Afzal Shiraz, Rauf Muhammad, Ashraf Shahzad, Bin Md Ayob Shahrin, Ahmad Arfeen Zeeshan
Department of Electronic Engineering, Dawood University of Engineering and Technology, Karachi 74800, Pakistan.
Department of Computer Science, DHA Suffa University, Karachi 75500, Pakistan.
Diagnostics (Basel). 2025 Feb 5;15(3):378. doi: 10.3390/diagnostics15030378.

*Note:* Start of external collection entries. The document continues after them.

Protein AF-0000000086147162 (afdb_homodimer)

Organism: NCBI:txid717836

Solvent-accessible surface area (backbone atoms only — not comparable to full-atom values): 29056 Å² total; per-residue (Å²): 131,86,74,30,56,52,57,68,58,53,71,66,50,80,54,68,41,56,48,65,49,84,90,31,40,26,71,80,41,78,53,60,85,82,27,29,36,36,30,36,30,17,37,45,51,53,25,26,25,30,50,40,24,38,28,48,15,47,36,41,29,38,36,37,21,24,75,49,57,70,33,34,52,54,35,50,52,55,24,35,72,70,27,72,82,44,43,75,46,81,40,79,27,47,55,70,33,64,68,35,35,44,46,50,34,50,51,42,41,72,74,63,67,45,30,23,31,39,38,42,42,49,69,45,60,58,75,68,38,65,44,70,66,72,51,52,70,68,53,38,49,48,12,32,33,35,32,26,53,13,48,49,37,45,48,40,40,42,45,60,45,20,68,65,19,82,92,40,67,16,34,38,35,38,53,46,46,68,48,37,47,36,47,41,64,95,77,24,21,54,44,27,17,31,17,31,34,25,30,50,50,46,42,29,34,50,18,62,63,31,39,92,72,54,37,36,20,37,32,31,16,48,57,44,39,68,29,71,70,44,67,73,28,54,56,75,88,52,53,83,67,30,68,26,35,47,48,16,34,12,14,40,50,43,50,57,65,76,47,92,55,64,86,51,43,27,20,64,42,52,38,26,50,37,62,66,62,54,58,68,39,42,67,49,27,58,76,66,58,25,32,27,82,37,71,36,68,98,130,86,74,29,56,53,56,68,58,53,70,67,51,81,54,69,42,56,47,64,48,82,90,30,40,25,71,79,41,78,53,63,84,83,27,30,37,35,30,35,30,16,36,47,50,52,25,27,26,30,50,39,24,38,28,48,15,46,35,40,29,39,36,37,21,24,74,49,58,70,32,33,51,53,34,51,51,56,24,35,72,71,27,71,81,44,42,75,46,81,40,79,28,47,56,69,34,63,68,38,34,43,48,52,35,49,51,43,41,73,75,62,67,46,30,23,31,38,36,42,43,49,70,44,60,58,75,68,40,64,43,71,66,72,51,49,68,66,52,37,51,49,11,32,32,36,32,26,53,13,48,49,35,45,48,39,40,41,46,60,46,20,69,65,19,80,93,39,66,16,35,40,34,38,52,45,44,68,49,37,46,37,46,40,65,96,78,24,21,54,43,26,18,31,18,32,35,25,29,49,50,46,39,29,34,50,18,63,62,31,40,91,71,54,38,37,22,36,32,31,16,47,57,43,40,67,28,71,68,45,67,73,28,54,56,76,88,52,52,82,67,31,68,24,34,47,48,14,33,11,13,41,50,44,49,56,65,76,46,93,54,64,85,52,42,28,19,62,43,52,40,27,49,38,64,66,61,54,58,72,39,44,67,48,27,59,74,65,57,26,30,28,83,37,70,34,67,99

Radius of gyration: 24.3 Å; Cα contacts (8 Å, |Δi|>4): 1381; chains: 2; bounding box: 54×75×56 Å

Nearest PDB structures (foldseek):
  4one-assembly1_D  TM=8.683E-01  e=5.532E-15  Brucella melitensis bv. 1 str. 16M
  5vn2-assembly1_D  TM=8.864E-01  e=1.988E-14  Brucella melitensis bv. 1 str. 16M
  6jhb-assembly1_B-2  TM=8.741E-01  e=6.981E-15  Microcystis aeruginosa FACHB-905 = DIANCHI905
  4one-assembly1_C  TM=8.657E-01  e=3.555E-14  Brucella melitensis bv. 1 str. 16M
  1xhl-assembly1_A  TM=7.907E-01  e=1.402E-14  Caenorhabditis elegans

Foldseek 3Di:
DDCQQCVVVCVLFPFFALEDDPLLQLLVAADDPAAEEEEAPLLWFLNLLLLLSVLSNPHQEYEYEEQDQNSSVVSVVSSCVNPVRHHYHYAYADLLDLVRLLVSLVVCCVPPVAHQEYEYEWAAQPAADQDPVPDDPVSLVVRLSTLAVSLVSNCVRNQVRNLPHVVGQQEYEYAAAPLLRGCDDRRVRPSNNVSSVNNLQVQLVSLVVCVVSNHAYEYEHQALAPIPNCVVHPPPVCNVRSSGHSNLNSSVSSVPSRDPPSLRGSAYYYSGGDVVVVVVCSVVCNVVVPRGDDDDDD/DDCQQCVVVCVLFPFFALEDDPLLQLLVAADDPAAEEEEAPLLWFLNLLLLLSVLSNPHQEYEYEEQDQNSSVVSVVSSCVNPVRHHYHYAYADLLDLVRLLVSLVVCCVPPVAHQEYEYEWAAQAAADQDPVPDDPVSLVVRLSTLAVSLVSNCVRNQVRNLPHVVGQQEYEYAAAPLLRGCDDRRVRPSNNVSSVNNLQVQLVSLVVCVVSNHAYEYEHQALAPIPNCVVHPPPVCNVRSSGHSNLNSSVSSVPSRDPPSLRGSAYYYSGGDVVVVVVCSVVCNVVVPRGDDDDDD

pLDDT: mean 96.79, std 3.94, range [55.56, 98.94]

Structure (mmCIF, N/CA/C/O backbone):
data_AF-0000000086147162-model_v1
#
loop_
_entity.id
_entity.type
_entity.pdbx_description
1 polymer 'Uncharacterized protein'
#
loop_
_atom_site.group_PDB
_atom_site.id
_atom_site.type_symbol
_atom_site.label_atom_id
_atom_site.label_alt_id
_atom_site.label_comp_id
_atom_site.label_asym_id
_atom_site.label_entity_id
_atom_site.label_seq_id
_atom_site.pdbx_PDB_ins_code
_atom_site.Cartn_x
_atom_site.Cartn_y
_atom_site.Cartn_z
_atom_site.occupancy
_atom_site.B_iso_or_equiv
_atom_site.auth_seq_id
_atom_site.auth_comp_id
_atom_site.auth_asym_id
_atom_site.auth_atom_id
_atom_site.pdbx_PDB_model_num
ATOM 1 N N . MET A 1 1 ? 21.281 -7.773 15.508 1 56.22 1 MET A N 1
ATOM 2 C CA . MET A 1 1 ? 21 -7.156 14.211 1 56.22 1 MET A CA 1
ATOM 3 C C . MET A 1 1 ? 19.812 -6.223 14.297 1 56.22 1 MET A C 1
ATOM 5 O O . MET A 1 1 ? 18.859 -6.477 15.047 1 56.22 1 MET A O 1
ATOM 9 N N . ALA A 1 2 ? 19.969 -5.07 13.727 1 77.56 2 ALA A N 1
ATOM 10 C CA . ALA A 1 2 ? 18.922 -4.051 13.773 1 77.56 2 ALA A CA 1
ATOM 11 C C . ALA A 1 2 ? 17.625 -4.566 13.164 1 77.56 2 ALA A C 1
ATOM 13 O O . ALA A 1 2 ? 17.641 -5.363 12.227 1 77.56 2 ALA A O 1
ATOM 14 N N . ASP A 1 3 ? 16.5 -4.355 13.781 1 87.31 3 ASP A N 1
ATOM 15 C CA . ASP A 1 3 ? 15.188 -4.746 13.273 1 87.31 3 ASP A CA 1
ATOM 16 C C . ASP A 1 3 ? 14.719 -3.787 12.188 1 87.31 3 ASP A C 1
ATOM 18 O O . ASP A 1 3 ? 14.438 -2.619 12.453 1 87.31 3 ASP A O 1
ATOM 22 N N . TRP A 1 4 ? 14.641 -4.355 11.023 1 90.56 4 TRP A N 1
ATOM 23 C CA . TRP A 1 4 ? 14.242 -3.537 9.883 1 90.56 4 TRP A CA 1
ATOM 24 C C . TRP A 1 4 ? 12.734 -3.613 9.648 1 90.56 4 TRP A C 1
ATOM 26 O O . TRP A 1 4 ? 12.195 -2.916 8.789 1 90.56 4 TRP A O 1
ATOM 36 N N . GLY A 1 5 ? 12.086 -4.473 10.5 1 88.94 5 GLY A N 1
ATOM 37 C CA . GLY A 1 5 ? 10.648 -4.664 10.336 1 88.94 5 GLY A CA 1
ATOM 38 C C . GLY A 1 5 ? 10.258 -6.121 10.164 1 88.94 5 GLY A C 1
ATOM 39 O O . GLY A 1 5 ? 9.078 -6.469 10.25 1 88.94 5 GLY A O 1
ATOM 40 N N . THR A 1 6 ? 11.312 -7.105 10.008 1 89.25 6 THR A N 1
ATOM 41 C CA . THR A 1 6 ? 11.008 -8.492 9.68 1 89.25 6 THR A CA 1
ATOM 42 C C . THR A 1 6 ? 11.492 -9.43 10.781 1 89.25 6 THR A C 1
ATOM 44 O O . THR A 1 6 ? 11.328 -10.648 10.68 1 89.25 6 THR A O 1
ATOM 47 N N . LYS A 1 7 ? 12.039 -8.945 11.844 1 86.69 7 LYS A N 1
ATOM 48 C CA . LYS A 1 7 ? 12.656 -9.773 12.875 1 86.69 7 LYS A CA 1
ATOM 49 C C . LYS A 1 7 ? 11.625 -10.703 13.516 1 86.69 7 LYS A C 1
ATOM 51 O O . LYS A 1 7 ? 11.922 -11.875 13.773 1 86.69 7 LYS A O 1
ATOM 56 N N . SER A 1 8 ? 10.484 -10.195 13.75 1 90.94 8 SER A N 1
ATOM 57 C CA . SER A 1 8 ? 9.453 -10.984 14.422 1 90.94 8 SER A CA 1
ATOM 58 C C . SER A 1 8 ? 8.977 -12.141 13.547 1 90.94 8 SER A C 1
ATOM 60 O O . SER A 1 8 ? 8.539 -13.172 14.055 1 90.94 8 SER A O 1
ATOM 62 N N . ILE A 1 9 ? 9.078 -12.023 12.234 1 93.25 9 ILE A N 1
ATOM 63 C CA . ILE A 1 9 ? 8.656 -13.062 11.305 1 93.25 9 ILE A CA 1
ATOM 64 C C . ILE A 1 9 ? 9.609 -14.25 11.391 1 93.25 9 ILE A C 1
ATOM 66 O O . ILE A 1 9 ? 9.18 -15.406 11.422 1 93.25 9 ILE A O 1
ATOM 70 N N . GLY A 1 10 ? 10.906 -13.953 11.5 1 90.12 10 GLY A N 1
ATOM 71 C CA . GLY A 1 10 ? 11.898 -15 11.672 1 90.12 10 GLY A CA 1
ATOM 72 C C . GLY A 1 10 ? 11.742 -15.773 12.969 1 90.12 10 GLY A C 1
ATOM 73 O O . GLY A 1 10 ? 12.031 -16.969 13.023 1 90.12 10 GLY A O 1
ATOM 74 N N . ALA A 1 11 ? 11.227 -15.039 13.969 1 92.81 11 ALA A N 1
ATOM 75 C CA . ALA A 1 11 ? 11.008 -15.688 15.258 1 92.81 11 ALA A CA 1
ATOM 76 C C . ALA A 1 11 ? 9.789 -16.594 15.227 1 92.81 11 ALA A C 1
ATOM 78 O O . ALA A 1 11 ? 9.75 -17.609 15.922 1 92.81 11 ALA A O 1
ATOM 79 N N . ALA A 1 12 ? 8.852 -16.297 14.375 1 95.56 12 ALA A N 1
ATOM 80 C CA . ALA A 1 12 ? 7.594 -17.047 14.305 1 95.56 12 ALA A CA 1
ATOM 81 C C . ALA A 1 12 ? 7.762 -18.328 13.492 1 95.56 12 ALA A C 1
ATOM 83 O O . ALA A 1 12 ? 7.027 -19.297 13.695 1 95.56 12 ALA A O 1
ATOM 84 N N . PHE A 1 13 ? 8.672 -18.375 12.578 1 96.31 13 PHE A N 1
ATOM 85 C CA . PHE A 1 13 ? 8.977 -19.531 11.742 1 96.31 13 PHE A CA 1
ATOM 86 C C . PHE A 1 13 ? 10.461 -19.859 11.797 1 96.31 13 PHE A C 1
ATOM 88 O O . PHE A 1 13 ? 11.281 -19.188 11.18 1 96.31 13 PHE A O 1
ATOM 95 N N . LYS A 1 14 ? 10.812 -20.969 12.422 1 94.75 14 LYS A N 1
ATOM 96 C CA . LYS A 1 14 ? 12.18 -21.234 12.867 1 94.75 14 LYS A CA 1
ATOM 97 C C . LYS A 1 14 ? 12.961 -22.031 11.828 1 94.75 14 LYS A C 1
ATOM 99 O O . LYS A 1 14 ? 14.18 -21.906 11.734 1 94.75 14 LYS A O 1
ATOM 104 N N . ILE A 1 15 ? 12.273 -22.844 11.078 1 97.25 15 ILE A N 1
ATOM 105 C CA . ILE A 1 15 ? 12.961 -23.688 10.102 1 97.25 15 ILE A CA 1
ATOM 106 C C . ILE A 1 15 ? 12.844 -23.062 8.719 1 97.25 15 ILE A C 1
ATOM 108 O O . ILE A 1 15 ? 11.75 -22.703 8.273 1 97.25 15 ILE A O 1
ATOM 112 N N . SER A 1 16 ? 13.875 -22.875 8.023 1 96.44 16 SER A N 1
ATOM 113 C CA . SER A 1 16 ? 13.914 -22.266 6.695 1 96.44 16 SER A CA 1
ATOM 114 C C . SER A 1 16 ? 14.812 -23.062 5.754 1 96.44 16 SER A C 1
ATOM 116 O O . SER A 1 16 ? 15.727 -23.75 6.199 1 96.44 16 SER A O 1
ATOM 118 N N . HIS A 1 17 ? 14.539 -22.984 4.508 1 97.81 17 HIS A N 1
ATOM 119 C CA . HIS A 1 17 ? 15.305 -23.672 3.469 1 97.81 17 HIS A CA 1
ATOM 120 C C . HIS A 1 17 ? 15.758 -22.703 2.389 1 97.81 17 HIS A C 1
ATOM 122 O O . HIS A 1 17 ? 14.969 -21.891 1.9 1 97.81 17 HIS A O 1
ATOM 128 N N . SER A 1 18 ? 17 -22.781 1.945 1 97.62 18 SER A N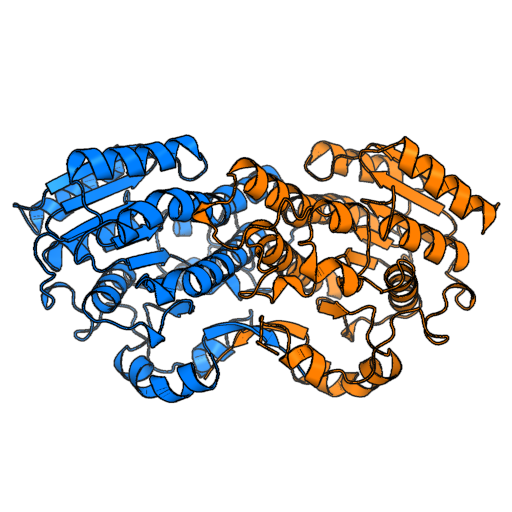 1
ATOM 129 C CA . SER A 1 18 ? 17.516 -21.938 0.877 1 97.62 18 SER A CA 1
ATOM 130 C C . SER A 1 18 ? 17.344 -22.594 -0.486 1 97.62 18 SER A C 1
ATOM 132 O O . SER A 1 18 ? 17.625 -21.984 -1.52 1 97.62 18 SER A O 1
ATOM 134 N N . HIS A 1 19 ? 17.016 -23.859 -0.467 1 97.75 19 HIS A N 1
ATOM 135 C CA . HIS A 1 19 ? 16.688 -24.672 -1.627 1 97.75 19 HIS A CA 1
ATOM 136 C C . HIS A 1 19 ? 15.391 -25.453 -1.395 1 97.75 19 HIS A C 1
ATOM 138 O O . HIS A 1 19 ? 15 -25.688 -0.249 1 97.75 19 HIS A O 1
ATOM 144 N N . PRO A 1 20 ? 14.711 -25.828 -2.477 1 98 20 PRO A N 1
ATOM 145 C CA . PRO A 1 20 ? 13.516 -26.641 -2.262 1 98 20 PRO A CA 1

Deep transfer learning, leveraging convolutional neural networks (CNNs), has become a pivotal tool for brain tumor detection. However, key challenges include optimizing hyperparameter selection and enhancing the generalization capabilities of models. This study introduces a novel CART-ANOVA (Cartesian-ANOVA) hyperparameter tuning framework, which differs from traditional optimization methods by systematically integrating statistical significance testing (ANOVA) with the Cartesian product of hyperparameter values. This approach ensures robust and precise parameter tuning by evaluating the interaction effects between hyperparameters, such as batch size and learning rate, rather than relying solely on grid or random search. Additionally, it implements seven distinct classification schemes for brain tumors, aimed at improving diagnostic accuracy and robustness. The proposed framework employs a ResNet18-based knowledge transfer learning (KTL) model trained on a primary dataset, with 20% allocated for testing. Hyperparameters were optimized using CART-ANOVA analysis, and statistical validation ensured robust parameter selection. The model's generalization and robustness were evaluated on an independent second dataset. Performance metrics, including precision, accuracy, sensitivity, and F1 score, were compared against other pre-trained CNN models. The framework achieved exceptional testing accuracy of 99.65% for four-class classification and 98.05% for seven-class classification on the source 1 dataset. It also maintained high generalization capabilities, achieving accuracies of 98.77% and 96.77% on the source 2 datasets for the same tasks. The incorporation of seven distinct classification schemes further enhanced variability and diagnostic capability, surpassing the performance of other pre-trained models. The CART-ANOVA hyperparameter tuning framework, combined with a ResNet18-based KTL approach, significantly improves brain tumor classification accuracy, robustness, and generalization. These advancements demonstrate strong potential for enhancing diagnostic precision and informing effective treatment strategies, contributing to advancements in medical imaging and AI-driven healthcare solutions.
利用卷积神经网络(CNN)的深度迁移学习已成为脑肿瘤检测的关键工具。然而,关键挑战包括优化超参数选择和增强模型的泛化能力。本研究引入了一种新颖的CART-ANOVA(笛卡尔积-方差分析)超参数调整框架,该框架与传统优化方法不同,它通过将统计显著性检验(方差分析)与超参数值的笛卡尔积系统地集成在一起。这种方法通过评估超参数之间的交互作用(如批量大小和学习率)来确保稳健而精确的参数调整,而不是仅仅依赖于网格搜索或随机搜索。此外,它还针对脑肿瘤实施了七种不同的分类方案,旨在提高诊断准确性和稳健性。所提出的框架采用了基于ResNet18的知识迁移学习(KTL)模型,该模型在一个主要数据集上进行训练,其中20%用于测试。使用CART-ANOVA分析对超参数进行了优化,并通过统计验证确保了稳健的参数选择。在一个独立的第二个数据集上评估了该模型的泛化能力和稳健性。将性能指标(包括精确率、准确率、灵敏度和F1分数)与其他预训练的CNN模型进行了比较。该框架在源1数据集上实现了四分类99.65%和七分类98.05%的卓越测试准确率。在相同任务的源2数据集上,它还保持了较高的泛化能力,准确率分别达到98.77%和96.77%。七种不同分类方案的纳入进一步增强了变异性和诊断能力,超过了其他预训练模型的性能。CART-ANOVA超参数调整框架与基于ResNet18的KTL方法相结合,显著提高了脑肿瘤分类的准确性、稳健性和泛化能力。这些进展显示出在提高诊断精度和为有效治疗策略提供信息方面的强大潜力,有助于医学成像和人工智能驱动的医疗保健解决方案的进步。